Write out exactly the lines of the entries below from the one holding "ATOM 130 C C" to the one holding "ATOM 139 C C", inclusive, and leave out all other lines.

═════ GIVEN ENTRIES ═════

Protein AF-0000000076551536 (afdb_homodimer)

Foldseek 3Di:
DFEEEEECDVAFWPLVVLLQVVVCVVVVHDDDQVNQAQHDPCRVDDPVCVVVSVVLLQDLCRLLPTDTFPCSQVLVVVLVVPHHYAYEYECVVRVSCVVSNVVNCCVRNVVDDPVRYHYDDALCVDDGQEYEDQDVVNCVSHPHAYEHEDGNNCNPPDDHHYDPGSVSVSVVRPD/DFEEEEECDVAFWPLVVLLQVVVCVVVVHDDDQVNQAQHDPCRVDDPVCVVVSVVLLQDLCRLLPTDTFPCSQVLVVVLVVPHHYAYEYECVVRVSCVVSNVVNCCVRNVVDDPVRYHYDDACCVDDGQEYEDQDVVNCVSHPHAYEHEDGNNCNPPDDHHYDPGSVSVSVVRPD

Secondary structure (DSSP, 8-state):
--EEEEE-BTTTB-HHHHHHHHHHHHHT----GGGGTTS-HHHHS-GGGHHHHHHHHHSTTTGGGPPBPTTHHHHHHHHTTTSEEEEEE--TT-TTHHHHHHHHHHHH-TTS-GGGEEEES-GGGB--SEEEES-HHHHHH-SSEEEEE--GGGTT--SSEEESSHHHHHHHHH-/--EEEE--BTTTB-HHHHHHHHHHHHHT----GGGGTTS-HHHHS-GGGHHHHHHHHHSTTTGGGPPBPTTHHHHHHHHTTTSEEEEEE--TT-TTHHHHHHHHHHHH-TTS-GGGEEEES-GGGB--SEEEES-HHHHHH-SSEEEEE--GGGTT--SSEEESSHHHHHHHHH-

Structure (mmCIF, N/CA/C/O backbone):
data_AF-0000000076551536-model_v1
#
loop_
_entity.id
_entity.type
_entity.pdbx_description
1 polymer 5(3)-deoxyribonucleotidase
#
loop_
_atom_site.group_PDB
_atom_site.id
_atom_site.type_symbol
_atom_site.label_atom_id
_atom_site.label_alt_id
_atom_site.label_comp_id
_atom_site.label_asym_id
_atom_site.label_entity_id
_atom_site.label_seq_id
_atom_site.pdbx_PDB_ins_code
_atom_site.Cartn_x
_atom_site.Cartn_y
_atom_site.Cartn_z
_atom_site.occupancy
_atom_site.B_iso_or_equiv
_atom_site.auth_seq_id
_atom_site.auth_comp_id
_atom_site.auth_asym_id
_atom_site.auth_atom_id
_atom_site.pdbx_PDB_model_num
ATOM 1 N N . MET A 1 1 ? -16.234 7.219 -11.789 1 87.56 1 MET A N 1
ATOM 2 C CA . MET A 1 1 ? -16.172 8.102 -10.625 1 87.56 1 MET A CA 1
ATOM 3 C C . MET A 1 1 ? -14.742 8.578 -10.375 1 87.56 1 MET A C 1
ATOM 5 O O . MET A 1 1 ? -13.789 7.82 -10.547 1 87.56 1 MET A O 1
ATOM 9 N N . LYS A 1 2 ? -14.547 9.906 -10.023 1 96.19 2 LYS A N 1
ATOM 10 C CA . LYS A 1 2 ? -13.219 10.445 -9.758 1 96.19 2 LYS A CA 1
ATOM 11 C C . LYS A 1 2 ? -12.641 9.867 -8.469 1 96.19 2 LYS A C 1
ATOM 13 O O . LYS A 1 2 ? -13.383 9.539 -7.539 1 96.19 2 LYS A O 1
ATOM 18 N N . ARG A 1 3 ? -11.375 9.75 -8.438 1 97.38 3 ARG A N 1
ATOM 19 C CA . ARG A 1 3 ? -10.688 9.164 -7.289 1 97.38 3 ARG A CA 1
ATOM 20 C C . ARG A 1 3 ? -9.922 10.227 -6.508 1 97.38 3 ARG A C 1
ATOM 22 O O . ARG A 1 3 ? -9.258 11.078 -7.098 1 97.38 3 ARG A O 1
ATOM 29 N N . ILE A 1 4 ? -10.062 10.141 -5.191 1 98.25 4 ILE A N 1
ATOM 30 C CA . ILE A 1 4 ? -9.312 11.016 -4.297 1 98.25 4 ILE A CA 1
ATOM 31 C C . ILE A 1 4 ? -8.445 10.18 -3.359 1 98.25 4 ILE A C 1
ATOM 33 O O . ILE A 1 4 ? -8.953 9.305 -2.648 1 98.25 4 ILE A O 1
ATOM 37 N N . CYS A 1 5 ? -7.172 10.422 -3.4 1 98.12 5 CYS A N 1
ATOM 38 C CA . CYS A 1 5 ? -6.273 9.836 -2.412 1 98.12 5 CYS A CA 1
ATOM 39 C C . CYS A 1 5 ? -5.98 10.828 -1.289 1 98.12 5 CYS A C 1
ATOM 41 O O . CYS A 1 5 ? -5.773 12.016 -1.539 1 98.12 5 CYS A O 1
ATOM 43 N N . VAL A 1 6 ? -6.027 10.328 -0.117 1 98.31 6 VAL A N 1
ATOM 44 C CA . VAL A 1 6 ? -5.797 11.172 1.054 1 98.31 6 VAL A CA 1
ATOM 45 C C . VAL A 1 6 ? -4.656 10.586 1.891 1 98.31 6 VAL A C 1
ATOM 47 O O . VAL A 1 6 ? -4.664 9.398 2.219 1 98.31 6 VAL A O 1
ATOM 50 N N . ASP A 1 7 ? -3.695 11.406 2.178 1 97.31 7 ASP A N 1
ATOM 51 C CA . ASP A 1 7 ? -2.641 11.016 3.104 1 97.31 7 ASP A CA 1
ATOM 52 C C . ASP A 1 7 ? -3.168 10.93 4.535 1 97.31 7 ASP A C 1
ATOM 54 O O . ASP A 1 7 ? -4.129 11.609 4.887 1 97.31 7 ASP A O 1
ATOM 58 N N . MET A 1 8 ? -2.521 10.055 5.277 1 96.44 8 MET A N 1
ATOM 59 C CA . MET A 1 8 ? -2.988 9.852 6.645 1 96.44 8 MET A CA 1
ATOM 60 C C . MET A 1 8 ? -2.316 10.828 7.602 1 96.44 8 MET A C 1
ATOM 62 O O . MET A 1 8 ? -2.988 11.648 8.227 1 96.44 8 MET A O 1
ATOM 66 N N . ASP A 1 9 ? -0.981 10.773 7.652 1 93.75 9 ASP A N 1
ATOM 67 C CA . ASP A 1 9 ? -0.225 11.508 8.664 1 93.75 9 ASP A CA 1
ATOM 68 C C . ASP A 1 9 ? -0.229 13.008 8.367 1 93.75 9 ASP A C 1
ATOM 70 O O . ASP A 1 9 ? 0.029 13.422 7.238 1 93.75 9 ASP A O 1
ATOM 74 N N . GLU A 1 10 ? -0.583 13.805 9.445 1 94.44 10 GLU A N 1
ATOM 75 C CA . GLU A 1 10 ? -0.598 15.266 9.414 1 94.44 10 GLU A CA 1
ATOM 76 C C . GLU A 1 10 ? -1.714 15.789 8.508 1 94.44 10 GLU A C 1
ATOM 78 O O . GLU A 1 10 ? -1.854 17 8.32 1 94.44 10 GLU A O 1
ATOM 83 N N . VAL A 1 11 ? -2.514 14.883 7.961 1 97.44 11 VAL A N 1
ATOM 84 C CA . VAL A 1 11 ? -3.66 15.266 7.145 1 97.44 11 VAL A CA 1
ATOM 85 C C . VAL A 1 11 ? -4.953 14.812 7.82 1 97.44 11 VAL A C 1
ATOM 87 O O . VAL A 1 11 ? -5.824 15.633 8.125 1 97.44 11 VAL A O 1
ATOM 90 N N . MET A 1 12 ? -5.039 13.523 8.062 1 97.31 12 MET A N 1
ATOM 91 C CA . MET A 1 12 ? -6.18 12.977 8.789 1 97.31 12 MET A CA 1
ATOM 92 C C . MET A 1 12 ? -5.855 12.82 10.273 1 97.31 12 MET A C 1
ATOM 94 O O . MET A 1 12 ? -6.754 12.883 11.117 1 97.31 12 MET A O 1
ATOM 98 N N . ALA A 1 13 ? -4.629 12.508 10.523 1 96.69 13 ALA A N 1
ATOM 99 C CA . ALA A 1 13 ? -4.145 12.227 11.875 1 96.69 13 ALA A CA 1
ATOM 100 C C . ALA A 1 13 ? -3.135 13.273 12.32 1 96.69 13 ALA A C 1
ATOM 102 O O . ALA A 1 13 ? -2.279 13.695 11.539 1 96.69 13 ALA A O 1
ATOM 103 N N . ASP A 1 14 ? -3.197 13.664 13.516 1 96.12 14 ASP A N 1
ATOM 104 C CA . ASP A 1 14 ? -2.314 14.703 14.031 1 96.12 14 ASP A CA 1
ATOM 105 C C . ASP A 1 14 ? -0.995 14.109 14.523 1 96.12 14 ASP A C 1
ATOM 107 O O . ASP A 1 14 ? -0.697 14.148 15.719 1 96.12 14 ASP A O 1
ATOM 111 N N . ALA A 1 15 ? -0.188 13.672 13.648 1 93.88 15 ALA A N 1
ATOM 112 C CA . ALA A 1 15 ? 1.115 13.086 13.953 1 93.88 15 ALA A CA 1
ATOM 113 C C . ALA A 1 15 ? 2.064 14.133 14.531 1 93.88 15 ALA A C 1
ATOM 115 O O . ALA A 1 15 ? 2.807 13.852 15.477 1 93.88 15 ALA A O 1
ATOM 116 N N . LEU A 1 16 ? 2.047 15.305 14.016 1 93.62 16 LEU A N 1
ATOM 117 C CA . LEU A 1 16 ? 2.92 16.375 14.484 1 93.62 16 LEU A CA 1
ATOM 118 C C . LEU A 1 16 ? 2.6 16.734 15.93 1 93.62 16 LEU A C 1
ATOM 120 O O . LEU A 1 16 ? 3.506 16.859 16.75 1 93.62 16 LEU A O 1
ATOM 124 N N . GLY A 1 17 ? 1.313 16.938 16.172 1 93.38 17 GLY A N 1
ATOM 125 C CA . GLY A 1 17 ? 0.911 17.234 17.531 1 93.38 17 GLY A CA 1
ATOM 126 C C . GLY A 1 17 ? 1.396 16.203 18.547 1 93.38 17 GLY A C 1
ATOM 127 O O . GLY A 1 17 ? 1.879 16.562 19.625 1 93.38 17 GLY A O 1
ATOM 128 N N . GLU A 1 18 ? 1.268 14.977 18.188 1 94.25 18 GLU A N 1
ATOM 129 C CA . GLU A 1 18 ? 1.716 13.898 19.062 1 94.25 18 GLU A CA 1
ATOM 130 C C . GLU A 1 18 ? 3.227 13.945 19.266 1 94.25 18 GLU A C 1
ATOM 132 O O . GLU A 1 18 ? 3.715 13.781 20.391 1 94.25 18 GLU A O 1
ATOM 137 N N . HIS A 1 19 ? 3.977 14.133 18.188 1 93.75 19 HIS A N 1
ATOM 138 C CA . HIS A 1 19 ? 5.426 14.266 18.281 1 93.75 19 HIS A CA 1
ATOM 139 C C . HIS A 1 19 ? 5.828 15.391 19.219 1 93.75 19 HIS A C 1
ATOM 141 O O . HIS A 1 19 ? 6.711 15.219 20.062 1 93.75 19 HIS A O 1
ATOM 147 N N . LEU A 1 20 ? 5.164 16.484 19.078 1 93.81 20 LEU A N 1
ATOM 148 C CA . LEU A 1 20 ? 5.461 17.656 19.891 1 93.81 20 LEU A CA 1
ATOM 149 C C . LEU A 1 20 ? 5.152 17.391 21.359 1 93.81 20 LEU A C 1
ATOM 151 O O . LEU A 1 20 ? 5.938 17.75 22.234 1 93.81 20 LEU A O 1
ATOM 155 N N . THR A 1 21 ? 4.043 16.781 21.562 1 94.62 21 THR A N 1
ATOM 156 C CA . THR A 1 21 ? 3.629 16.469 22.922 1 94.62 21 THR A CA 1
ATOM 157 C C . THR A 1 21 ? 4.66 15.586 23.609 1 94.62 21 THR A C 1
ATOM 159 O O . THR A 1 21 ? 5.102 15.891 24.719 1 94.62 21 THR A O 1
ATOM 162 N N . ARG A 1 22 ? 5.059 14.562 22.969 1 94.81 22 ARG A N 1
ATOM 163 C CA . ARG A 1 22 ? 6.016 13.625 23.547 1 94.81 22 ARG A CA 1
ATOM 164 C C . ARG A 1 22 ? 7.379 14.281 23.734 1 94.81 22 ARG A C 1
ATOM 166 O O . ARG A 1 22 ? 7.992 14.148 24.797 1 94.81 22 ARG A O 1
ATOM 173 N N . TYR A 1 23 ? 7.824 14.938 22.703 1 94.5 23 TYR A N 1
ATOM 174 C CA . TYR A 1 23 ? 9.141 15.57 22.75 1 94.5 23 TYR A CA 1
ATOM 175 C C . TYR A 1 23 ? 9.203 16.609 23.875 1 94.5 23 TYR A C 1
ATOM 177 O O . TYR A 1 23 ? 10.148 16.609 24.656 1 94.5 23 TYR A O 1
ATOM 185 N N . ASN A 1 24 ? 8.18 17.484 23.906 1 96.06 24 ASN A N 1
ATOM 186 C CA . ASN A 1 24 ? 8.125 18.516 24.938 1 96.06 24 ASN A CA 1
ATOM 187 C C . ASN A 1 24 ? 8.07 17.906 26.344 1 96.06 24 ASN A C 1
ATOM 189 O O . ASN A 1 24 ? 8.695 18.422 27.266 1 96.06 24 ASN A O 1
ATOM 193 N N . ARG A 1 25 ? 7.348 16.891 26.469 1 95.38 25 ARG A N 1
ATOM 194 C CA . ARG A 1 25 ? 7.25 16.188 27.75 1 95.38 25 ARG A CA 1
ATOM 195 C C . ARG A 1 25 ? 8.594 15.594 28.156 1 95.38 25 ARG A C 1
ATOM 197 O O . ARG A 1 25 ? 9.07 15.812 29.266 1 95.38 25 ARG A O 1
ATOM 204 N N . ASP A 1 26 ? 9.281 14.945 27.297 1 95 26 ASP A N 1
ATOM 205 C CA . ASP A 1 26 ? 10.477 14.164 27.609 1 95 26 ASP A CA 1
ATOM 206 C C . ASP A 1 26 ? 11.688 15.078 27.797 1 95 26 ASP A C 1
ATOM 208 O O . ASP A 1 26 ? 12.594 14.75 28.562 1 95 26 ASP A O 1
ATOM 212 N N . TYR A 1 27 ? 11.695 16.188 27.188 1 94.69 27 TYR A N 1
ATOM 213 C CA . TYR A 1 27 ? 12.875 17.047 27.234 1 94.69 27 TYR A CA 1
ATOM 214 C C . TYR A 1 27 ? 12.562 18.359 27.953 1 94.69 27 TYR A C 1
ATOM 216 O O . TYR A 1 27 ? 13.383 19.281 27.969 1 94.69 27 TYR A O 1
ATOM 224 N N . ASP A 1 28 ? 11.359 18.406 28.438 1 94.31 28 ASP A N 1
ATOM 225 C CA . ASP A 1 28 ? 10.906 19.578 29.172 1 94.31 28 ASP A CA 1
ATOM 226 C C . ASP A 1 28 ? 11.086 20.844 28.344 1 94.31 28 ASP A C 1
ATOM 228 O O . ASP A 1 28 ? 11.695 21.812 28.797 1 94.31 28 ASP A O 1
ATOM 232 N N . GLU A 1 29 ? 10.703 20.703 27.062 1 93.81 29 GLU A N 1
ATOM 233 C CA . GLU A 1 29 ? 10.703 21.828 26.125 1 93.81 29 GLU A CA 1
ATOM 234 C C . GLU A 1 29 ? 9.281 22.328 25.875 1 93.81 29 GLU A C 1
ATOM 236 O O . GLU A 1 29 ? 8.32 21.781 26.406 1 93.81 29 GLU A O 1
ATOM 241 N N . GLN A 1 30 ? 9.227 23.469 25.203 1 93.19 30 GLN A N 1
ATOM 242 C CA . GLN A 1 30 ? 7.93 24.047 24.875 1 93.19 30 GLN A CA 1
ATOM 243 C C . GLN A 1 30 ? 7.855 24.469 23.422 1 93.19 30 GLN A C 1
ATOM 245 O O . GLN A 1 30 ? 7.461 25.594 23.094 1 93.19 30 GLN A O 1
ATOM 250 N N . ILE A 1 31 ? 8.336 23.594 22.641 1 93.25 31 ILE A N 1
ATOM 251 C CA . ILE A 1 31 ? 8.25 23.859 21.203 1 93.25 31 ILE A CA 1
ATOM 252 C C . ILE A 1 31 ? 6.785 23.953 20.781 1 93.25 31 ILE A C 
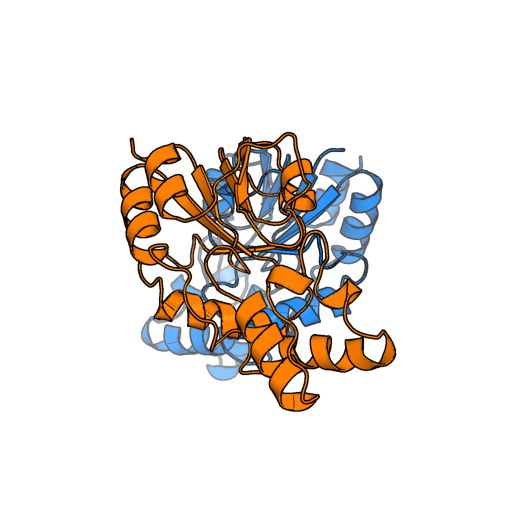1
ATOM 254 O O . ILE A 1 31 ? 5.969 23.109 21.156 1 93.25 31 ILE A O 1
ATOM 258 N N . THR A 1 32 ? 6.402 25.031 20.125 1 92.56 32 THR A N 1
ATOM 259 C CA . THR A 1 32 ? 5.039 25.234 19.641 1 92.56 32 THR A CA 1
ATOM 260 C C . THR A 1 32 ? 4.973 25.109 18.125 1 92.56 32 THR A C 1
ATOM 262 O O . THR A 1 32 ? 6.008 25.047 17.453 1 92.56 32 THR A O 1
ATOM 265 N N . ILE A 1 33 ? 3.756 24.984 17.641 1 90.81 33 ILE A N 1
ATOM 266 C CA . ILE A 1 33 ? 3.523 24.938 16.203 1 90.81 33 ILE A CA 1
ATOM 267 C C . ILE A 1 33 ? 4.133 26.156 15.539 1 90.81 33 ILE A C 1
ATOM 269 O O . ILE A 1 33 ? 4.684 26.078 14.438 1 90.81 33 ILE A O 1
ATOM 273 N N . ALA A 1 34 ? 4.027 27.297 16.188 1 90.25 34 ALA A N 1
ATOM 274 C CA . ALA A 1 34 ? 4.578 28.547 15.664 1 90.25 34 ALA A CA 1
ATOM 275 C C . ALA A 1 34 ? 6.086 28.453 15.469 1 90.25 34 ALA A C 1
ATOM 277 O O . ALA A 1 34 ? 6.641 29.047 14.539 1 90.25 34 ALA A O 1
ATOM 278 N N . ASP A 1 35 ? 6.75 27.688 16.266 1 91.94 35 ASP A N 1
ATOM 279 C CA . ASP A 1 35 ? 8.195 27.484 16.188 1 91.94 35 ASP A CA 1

═════

## [WRITTEN ANSWER]
ATOM 130 C C . GLU A 1 18 ? 3.227 13.945 19.266 1 94.25 18 GLU A C 1
ATOM 132 O O . GLU A 1 18 ? 3.715 13.781 20.391 1 94.25 18 GLU A O 1
ATOM 137 N N . HIS A 1 19 ? 3.977 14.133 18.188 1 93.75 19 HIS A N 1
ATOM 138 C CA . HIS A 1 19 ? 5.426 14.266 18.281 1 93.75 19 HIS A CA 1
ATOM 139 C C . HIS A 1 19 ? 5.828 15.391 19.219 1 93.75 19 HIS A C 1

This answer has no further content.